Secondly, the fact that heat treatment necessary for precipitation must also be designed in the perspective of reinforcement of the bonding interface results in an obvious lack of flexibility, knowing that it could be difficult to produce a satisfactory compromise between the adequate treatment for the work on the bonding interface and adequate treatment for precipitation and stabilization. It must therefore be noted in this regard, the behavior of oxygen in the field of electrical donor generation and precipitation and growth of precipitant grains varies especially as a function of conditions (duration and temperature) of the different phases of heat treatment.
Finally and most importantly, in the case of an SOI, the interstitial oxygen content Oi and its behavior in the vicinity of an insulting layer of oxygen separating the base of the useful layer are poorly controlled, especially as concerns the way in which the oxygen is capable of outwardly diffusing into the oxide layer.
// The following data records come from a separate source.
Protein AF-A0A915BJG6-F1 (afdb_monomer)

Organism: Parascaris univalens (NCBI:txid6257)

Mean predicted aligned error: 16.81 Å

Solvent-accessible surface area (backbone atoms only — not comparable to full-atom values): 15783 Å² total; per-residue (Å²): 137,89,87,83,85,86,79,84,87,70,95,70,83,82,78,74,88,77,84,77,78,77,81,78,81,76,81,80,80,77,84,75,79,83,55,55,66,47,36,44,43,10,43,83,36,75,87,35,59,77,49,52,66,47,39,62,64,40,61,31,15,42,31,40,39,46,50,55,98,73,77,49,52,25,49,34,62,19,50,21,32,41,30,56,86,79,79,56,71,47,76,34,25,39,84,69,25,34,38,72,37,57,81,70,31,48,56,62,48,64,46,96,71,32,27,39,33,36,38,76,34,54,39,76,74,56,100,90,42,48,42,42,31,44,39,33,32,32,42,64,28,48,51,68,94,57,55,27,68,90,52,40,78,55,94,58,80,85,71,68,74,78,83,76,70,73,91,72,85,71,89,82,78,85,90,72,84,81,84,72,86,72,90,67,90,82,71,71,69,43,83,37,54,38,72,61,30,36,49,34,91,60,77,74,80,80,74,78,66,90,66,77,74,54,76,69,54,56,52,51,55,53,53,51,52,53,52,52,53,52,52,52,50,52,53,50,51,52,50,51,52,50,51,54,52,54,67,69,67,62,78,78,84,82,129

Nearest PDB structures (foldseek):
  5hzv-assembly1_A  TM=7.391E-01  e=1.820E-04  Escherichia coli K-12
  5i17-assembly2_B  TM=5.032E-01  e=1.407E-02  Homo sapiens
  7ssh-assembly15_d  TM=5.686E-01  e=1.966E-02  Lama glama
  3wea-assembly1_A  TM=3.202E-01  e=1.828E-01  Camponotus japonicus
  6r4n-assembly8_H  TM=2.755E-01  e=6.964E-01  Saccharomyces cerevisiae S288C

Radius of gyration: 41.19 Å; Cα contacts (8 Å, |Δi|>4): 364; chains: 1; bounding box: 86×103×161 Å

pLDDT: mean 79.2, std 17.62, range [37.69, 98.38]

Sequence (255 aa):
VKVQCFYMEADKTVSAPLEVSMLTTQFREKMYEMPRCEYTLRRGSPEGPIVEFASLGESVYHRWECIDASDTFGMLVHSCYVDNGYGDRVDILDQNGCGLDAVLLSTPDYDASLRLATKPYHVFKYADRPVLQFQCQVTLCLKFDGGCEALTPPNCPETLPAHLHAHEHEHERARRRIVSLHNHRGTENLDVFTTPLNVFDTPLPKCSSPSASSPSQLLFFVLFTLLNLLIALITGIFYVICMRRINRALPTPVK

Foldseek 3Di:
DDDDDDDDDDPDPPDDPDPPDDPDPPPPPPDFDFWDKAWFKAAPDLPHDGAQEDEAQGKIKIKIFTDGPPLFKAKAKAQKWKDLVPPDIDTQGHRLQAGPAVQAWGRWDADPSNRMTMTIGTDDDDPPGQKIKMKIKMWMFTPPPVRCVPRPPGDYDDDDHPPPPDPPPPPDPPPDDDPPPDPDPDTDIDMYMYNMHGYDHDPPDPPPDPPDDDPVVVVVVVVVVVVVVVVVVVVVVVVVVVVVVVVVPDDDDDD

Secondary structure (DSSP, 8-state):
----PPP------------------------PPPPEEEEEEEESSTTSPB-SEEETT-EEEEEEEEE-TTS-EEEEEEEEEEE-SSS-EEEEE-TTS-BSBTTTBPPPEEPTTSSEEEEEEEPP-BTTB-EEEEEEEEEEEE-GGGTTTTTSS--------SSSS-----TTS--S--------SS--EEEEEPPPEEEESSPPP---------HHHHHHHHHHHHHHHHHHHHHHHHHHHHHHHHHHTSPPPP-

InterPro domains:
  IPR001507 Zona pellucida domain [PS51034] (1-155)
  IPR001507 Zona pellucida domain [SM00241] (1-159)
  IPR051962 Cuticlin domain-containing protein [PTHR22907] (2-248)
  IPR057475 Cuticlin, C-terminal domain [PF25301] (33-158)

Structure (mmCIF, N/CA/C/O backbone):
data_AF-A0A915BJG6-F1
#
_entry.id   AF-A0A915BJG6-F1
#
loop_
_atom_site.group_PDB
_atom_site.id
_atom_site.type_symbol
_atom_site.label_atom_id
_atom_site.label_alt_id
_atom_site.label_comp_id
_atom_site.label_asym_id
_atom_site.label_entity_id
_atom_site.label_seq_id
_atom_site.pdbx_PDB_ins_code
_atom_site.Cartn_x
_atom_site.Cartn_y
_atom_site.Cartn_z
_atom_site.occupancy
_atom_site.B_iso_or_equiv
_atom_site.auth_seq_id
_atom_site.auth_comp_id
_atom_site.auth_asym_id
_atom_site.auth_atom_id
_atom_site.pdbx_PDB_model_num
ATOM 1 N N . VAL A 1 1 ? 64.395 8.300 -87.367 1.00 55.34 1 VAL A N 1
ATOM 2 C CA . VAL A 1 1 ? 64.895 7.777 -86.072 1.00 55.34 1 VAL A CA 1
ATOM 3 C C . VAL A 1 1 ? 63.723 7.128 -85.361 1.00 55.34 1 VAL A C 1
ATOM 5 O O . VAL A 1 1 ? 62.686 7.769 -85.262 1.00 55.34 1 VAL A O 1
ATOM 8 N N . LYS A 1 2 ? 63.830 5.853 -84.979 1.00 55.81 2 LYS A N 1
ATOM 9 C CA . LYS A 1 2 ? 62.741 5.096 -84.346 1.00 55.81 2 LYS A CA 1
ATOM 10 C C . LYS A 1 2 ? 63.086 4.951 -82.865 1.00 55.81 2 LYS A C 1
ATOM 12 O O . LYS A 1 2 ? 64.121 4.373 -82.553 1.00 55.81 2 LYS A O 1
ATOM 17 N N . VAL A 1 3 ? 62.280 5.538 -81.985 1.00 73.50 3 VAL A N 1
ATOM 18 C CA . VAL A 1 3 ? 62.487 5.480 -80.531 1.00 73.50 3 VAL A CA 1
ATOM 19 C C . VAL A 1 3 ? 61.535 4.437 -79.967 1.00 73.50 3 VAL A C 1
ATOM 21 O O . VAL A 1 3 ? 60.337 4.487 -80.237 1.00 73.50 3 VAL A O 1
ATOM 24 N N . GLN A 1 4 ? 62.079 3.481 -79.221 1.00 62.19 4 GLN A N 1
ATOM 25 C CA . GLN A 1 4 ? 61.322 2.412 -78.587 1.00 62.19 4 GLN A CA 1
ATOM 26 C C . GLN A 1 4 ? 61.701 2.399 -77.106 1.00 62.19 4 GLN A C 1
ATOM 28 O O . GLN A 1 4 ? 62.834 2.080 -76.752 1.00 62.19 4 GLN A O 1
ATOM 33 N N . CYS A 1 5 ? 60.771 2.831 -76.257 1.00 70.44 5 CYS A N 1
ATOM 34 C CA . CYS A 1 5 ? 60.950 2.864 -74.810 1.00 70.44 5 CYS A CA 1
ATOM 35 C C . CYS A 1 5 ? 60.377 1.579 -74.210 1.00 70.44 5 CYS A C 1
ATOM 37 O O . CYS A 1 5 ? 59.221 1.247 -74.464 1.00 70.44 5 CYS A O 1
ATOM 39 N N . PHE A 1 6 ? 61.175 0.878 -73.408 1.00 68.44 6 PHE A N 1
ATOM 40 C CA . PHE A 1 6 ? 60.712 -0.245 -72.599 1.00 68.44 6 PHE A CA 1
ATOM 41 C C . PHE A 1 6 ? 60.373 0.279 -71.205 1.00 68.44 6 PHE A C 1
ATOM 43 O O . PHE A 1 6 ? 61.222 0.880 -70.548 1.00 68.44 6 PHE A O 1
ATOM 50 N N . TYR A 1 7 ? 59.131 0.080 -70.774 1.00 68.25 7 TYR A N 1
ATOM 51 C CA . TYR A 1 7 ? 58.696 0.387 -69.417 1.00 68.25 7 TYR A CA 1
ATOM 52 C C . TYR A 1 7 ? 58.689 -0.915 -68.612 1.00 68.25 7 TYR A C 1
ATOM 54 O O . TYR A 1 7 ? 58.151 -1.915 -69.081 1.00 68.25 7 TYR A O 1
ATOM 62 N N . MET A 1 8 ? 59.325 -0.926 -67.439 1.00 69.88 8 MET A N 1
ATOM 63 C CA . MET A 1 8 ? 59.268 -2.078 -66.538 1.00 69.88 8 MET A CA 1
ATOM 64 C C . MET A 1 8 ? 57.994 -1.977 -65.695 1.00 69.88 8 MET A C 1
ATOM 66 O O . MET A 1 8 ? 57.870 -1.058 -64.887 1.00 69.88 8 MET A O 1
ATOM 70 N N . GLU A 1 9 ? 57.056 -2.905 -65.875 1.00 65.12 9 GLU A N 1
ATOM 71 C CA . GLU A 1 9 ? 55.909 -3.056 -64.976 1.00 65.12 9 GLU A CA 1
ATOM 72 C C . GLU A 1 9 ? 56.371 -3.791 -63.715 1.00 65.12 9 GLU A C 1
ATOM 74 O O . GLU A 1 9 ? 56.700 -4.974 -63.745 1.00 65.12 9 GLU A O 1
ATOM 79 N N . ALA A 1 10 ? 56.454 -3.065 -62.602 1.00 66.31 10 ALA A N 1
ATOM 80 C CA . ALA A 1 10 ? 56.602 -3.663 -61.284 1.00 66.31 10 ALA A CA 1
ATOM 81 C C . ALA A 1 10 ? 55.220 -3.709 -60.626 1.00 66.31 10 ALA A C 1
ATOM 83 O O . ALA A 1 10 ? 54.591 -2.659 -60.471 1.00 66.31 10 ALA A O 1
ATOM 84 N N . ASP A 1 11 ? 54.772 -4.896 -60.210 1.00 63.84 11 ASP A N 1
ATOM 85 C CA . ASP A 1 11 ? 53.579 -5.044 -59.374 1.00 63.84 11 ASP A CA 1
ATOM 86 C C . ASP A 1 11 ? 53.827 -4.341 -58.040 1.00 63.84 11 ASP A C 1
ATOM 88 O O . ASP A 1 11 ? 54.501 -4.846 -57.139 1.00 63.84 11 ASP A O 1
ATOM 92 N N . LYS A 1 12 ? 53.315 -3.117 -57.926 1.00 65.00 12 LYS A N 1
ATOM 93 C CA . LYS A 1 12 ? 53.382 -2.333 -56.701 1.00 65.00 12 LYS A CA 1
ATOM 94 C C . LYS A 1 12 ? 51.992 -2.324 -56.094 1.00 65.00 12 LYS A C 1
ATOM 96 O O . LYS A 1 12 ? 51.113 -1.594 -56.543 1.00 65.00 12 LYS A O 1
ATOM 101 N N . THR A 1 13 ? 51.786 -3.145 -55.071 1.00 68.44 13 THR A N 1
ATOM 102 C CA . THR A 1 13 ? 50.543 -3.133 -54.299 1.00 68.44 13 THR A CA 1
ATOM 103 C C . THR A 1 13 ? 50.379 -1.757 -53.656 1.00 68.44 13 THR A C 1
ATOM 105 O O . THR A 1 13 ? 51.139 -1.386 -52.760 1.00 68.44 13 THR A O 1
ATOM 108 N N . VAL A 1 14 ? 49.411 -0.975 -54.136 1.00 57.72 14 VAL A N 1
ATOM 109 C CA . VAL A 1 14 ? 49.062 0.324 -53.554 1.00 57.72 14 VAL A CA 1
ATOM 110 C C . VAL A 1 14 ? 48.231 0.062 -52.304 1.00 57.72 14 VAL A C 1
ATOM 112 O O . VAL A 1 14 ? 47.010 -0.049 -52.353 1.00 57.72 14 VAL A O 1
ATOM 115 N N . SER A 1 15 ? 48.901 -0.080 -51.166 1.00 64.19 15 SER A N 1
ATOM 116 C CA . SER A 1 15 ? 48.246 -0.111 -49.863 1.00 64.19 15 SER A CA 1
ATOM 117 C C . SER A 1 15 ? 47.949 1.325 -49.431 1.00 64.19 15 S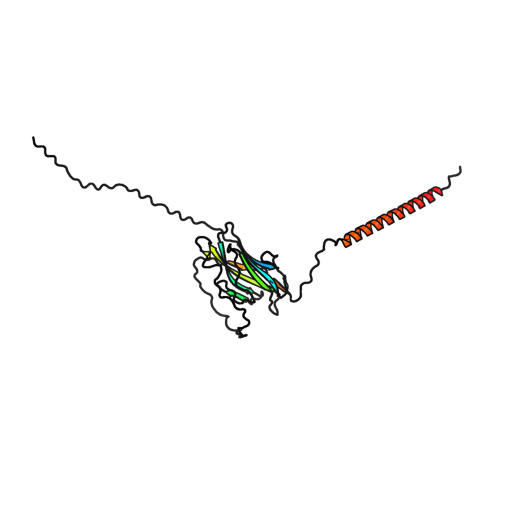ER A C 1
ATOM 119 O O . SER A 1 15 ? 48.821 2.008 -48.892 1.00 64.19 15 SER A O 1
ATOM 121 N N . ALA A 1 16 ? 46.735 1.803 -49.702 1.00 67.88 16 ALA A N 1
ATOM 122 C CA . ALA A 1 16 ? 46.227 3.016 -49.071 1.00 67.88 16 ALA A CA 1
ATOM 123 C C . ALA A 1 16 ? 45.909 2.696 -47.598 1.00 67.88 16 ALA A C 1
ATOM 125 O O . ALA A 1 16 ? 45.148 1.756 -47.349 1.00 67.88 16 ALA A O 1
ATOM 126 N N . PRO A 1 17 ? 46.471 3.419 -46.613 1.00 61.81 17 PRO A N 1
ATOM 127 C CA . PRO A 1 17 ? 46.057 3.257 -45.228 1.00 61.81 17 PRO A CA 1
ATOM 128 C C . PRO A 1 17 ? 44.632 3.804 -45.087 1.00 61.81 17 PRO A C 1
ATOM 130 O O . PRO A 1 17 ? 44.417 5.013 -45.064 1.00 61.81 17 PRO A O 1
ATOM 133 N N . LEU A 1 18 ? 43.642 2.913 -45.045 1.00 60.69 18 LEU A N 1
ATOM 134 C CA . LEU A 1 18 ? 42.286 3.263 -44.640 1.00 60.69 18 LEU A CA 1
ATOM 135 C C . LEU A 1 18 ? 42.240 3.222 -43.107 1.00 60.69 18 LEU A C 1
ATOM 137 O O . LEU A 1 18 ? 42.126 2.148 -42.518 1.00 60.69 18 LEU A O 1
ATOM 141 N N . GLU A 1 19 ? 42.353 4.380 -42.453 1.00 64.88 19 GLU A N 1
ATOM 142 C CA . GLU A 1 19 ? 42.067 4.495 -41.019 1.00 64.88 19 GLU A CA 1
ATOM 143 C C . GLU A 1 19 ? 40.557 4.375 -40.795 1.00 64.88 19 GLU A C 1
ATOM 145 O O . GLU A 1 19 ? 39.801 5.346 -40.852 1.00 64.88 19 GLU A O 1
ATOM 150 N N . VAL A 1 20 ? 40.097 3.151 -40.548 1.00 63.66 20 VAL A N 1
ATOM 151 C CA . VAL A 1 20 ? 38.744 2.908 -40.053 1.00 63.66 20 VAL A CA 1
ATOM 152 C C . VAL A 1 20 ? 38.752 3.212 -38.559 1.00 63.66 20 VAL A C 1
ATOM 154 O O . VAL A 1 20 ? 39.180 2.398 -37.745 1.00 63.66 20 VAL A O 1
ATOM 157 N N . SER A 1 21 ? 38.308 4.414 -38.194 1.00 65.56 21 SER A N 1
ATOM 158 C CA . SER A 1 21 ? 38.068 4.748 -36.791 1.00 65.56 21 SER A CA 1
ATOM 159 C C . SER A 1 21 ? 36.886 3.922 -36.285 1.00 65.56 21 SER A C 1
ATOM 161 O O . SER A 1 21 ? 35.757 4.073 -36.749 1.00 65.56 21 SER A O 1
ATOM 163 N N . MET A 1 22 ? 37.156 3.029 -35.337 1.00 67.50 22 MET A N 1
ATOM 164 C CA . MET A 1 22 ? 36.137 2.271 -34.615 1.00 67.50 22 MET A CA 1
ATOM 165 C C . MET A 1 22 ? 35.297 3.291 -33.833 1.00 67.50 22 MET A C 1
ATOM 167 O O . MET A 1 22 ? 35.829 3.957 -32.942 1.00 67.50 22 MET A O 1
ATOM 171 N N . LEU A 1 23 ? 34.011 3.461 -34.157 1.00 63.91 23 LEU A N 1
ATOM 172 C CA . LEU A 1 23 ? 33.131 4.289 -33.331 1.00 63.91 23 LEU A CA 1
ATOM 173 C C . LEU A 1 23 ? 33.036 3.607 -31.961 1.00 63.91 23 LEU A C 1
ATOM 175 O O . LEU A 1 23 ? 32.523 2.493 -31.856 1.00 63.91 23 LEU A O 1
ATOM 179 N N . THR A 1 24 ? 33.581 4.227 -30.917 1.00 63.84 24 THR A N 1
ATOM 180 C CA . THR A 1 24 ? 33.497 3.678 -29.565 1.00 63.84 24 THR A CA 1
ATOM 181 C C . THR A 1 24 ? 32.045 3.750 -29.109 1.00 63.84 24 THR A C 1
ATOM 183 O O . THR A 1 24 ? 31.510 4.819 -28.821 1.00 63.84 24 THR A O 1
ATOM 186 N N . THR A 1 25 ? 31.368 2.605 -29.051 1.00 60.62 25 THR A N 1
ATOM 187 C CA . THR A 1 25 ? 30.073 2.506 -28.380 1.00 60.62 25 THR A CA 1
ATOM 188 C C . THR A 1 25 ? 30.317 2.713 -26.887 1.00 60.62 25 THR A C 1
ATOM 190 O O . THR A 1 25 ? 30.773 1.800 -26.199 1.00 60.62 25 THR A O 1
ATOM 193 N N . GLN A 1 26 ? 30.075 3.922 -26.375 1.00 59.19 26 GLN A N 1
ATOM 194 C CA . GLN A 1 26 ? 30.034 4.138 -24.932 1.00 59.19 26 GLN A CA 1
ATOM 195 C C . GLN A 1 26 ? 28.804 3.421 -24.378 1.00 59.19 26 GLN A C 1
ATOM 197 O O . GLN A 1 26 ? 27.669 3.803 -24.665 1.00 59.19 26 GLN A O 1
ATOM 202 N N . PHE A 1 27 ? 29.028 2.380 -23.580 1.00 60.00 27 PHE A N 1
ATOM 203 C CA . PHE A 1 27 ? 27.978 1.804 -22.755 1.00 60.00 27 PHE A CA 1
ATOM 204 C C . PHE A 1 27 ? 27.645 2.823 -21.662 1.00 60.00 27 PHE A C 1
ATOM 206 O O . PHE A 1 27 ? 28.433 3.047 -20.744 1.00 60.00 27 PHE A O 1
ATOM 213 N N . ARG A 1 28 ? 26.520 3.532 -21.810 1.00 50.50 28 ARG A N 1
ATOM 214 C CA . ARG A 1 28 ? 26.061 4.498 -20.809 1.00 50.50 28 ARG A CA 1
ATOM 215 C C . ARG A 1 28 ? 25.260 3.751 -19.750 1.00 50.50 28 ARG A C 1
ATOM 217 O O . ARG A 1 28 ? 24.034 3.760 -19.786 1.00 50.50 28 ARG A O 1
ATOM 224 N N . GLU A 1 29 ? 25.955 3.106 -18.816 1.00 59.56 29 GLU A N 1
ATOM 225 C CA . GLU A 1 29 ? 25.330 2.604 -17.590 1.00 59.56 29 GLU A CA 1
ATOM 226 C C . GLU A 1 29 ? 24.835 3.805 -16.788 1.00 59.56 29 GLU A C 1
ATOM 228 O O . GLU A 1 29 ? 25.601 4.506 -16.125 1.00 59.56 29 GLU A O 1
ATOM 233 N N . LYS A 1 30 ? 23.539 4.106 -16.894 1.00 62.69 30 LYS A N 1
ATOM 234 C CA . LYS A 1 30 ? 22.913 5.045 -15.974 1.00 62.69 30 LYS A CA 1
ATOM 235 C C . LYS A 1 30 ? 22.636 4.269 -14.693 1.00 62.69 30 LYS A C 1
ATOM 237 O O . LYS A 1 30 ? 21.731 3.446 -14.650 1.00 62.69 30 LYS A O 1
ATOM 242 N N . MET A 1 31 ? 23.460 4.502 -13.677 1.00 66.06 31 MET A N 1
ATOM 243 C CA . MET A 1 31 ? 23.222 3.963 -12.343 1.00 66.06 31 MET A CA 1
ATOM 244 C C . MET A 1 3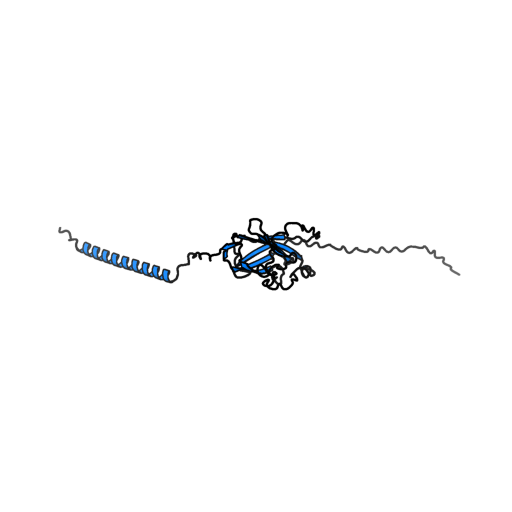1 ? 22.005 4.694 -11.768 1.00 66.06 31 MET A C 1
ATOM 246 O O . MET A 1 31 ? 22.052 5.907 -11.557 1.00 66.06 31 MET A O 1
ATOM 250 N N . TYR A 1 32 ? 20.892 3.983 -11.616 1.00 77.25 32 TYR A N 1
ATOM 251 C CA . TYR A 1 32 ? 19.684 4.517 -10.995 1.00 77.25 32 TYR A CA 1
ATOM 252 C C . TYR A 1 32 ? 19.710 4.210 -9.498 1.00 77.25 32 TYR A C 1
ATOM 254 O O . TYR A 1 32 ? 20.144 3.135 -9.090 1.00 77.25 32 TYR A O 1
ATOM 262 N N . GLU A 1 33 ? 19.266 5.162 -8.681 1.00 84.19 33 GLU A N 1
ATOM 263 C CA . GLU A 1 33 ? 19.083 4.944 -7.247 1.00 84.19 33 GLU A CA 1
ATOM 264 C C . GLU A 1 33 ? 17.801 4.138 -7.010 1.00 84.19 33 GLU A C 1
ATOM 266 O O . GLU A 1 33 ? 16.781 4.388 -7.658 1.00 84.19 33 GLU A O 1
ATOM 271 N N . MET A 1 34 ? 17.858 3.157 -6.108 1.00 86.75 34 MET A N 1
ATOM 272 C CA . MET A 1 34 ? 16.715 2.296 -5.804 1.00 86.75 34 MET A CA 1
ATOM 273 C C . MET A 1 34 ? 15.605 3.108 -5.110 1.00 86.75 34 MET A C 1
ATOM 275 O O . MET A 1 34 ? 15.905 3.843 -4.164 1.00 86.75 34 MET A O 1
ATOM 279 N N . PRO A 1 35 ? 14.333 3.005 -5.546 1.00 92.69 35 PRO A N 1
ATOM 280 C CA . PRO A 1 35 ? 13.235 3.740 -4.928 1.00 92.69 35 PRO A CA 1
ATOM 281 C C . PRO A 1 35 ? 12.990 3.281 -3.492 1.00 92.69 35 PRO A C 1
ATOM 283 O O . PRO A 1 35 ? 13.151 2.108 -3.150 1.00 92.69 35 PRO A O 1
ATOM 286 N N . ARG A 1 36 ? 12.492 4.198 -2.662 1.00 94.06 36 ARG A N 1
ATOM 287 C CA . ARG A 1 36 ? 11.962 3.859 -1.343 1.00 94.06 36 ARG A CA 1
ATOM 288 C C . ARG A 1 36 ? 10.484 3.523 -1.472 1.00 94.06 36 ARG A C 1
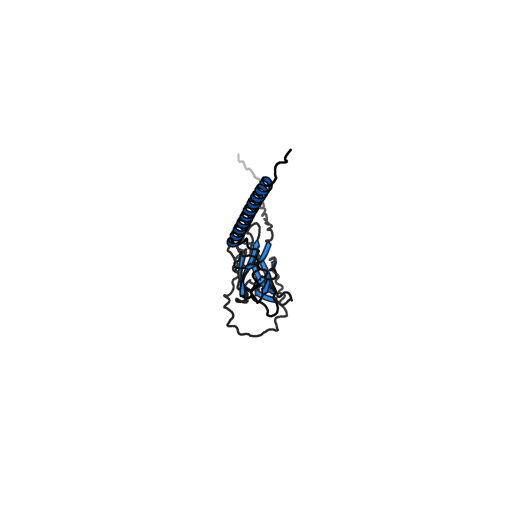ATOM 290 O O . ARG A 1 36 ? 9.693 4.403 -1.805 1.00 94.06 36 ARG A O 1
ATOM 297 N N . CYS A 1 37 ? 10.120 2.284 -1.159 1.00 96.81 37 CYS A N 1
ATOM 298 C CA . CYS A 1 37 ? 8.728 1.850 -1.145 1.00 96.81 37 CYS A CA 1
ATOM 299 C C . CYS A 1 37 ? 8.152 1.797 0.272 1.00 96.81 37 CYS A C 1
ATOM 301 O O . CYS A 1 37 ? 8.829 1.391 1.217 1.00 96.81 37 CYS A O 1
ATOM 303 N N . GLU A 1 38 ? 6.891 2.191 0.409 1.00 97.44 38 GLU A N 1
ATOM 304 C CA . GLU A 1 38 ? 6.148 2.183 1.664 1.00 97.44 38 GLU A CA 1
ATOM 305 C C . GLU A 1 38 ? 4.757 1.578 1.463 1.00 97.44 38 GLU A C 1
ATOM 307 O O . GLU A 1 38 ? 4.101 1.806 0.445 1.00 97.44 38 GLU A O 1
ATOM 312 N N . TYR A 1 39 ? 4.301 0.815 2.457 1.00 97.81 39 TYR A N 1
ATOM 313 C CA . TYR A 1 39 ? 2.969 0.230 2.493 1.00 97.81 39 TYR A CA 1
ATOM 314 C C . TYR A 1 39 ? 2.225 0.720 3.737 1.00 97.81 39 TYR A C 1
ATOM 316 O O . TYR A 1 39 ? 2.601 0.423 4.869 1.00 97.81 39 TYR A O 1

Consequently, one risks having, without these phenomena being capable of being controlled: either an Oi content that is locally too low to obtain satisfactory formation of precipitates; or, on the other hand, an Oi that is locally too high, leading to a significant lowering of resistivity and /or to a stability defect in this resistivity (which could, in particular, drop at the time of subsequent exposure to elevated temperatures, for example during realization of the components).
Accordingly, improvements in these methods are desired.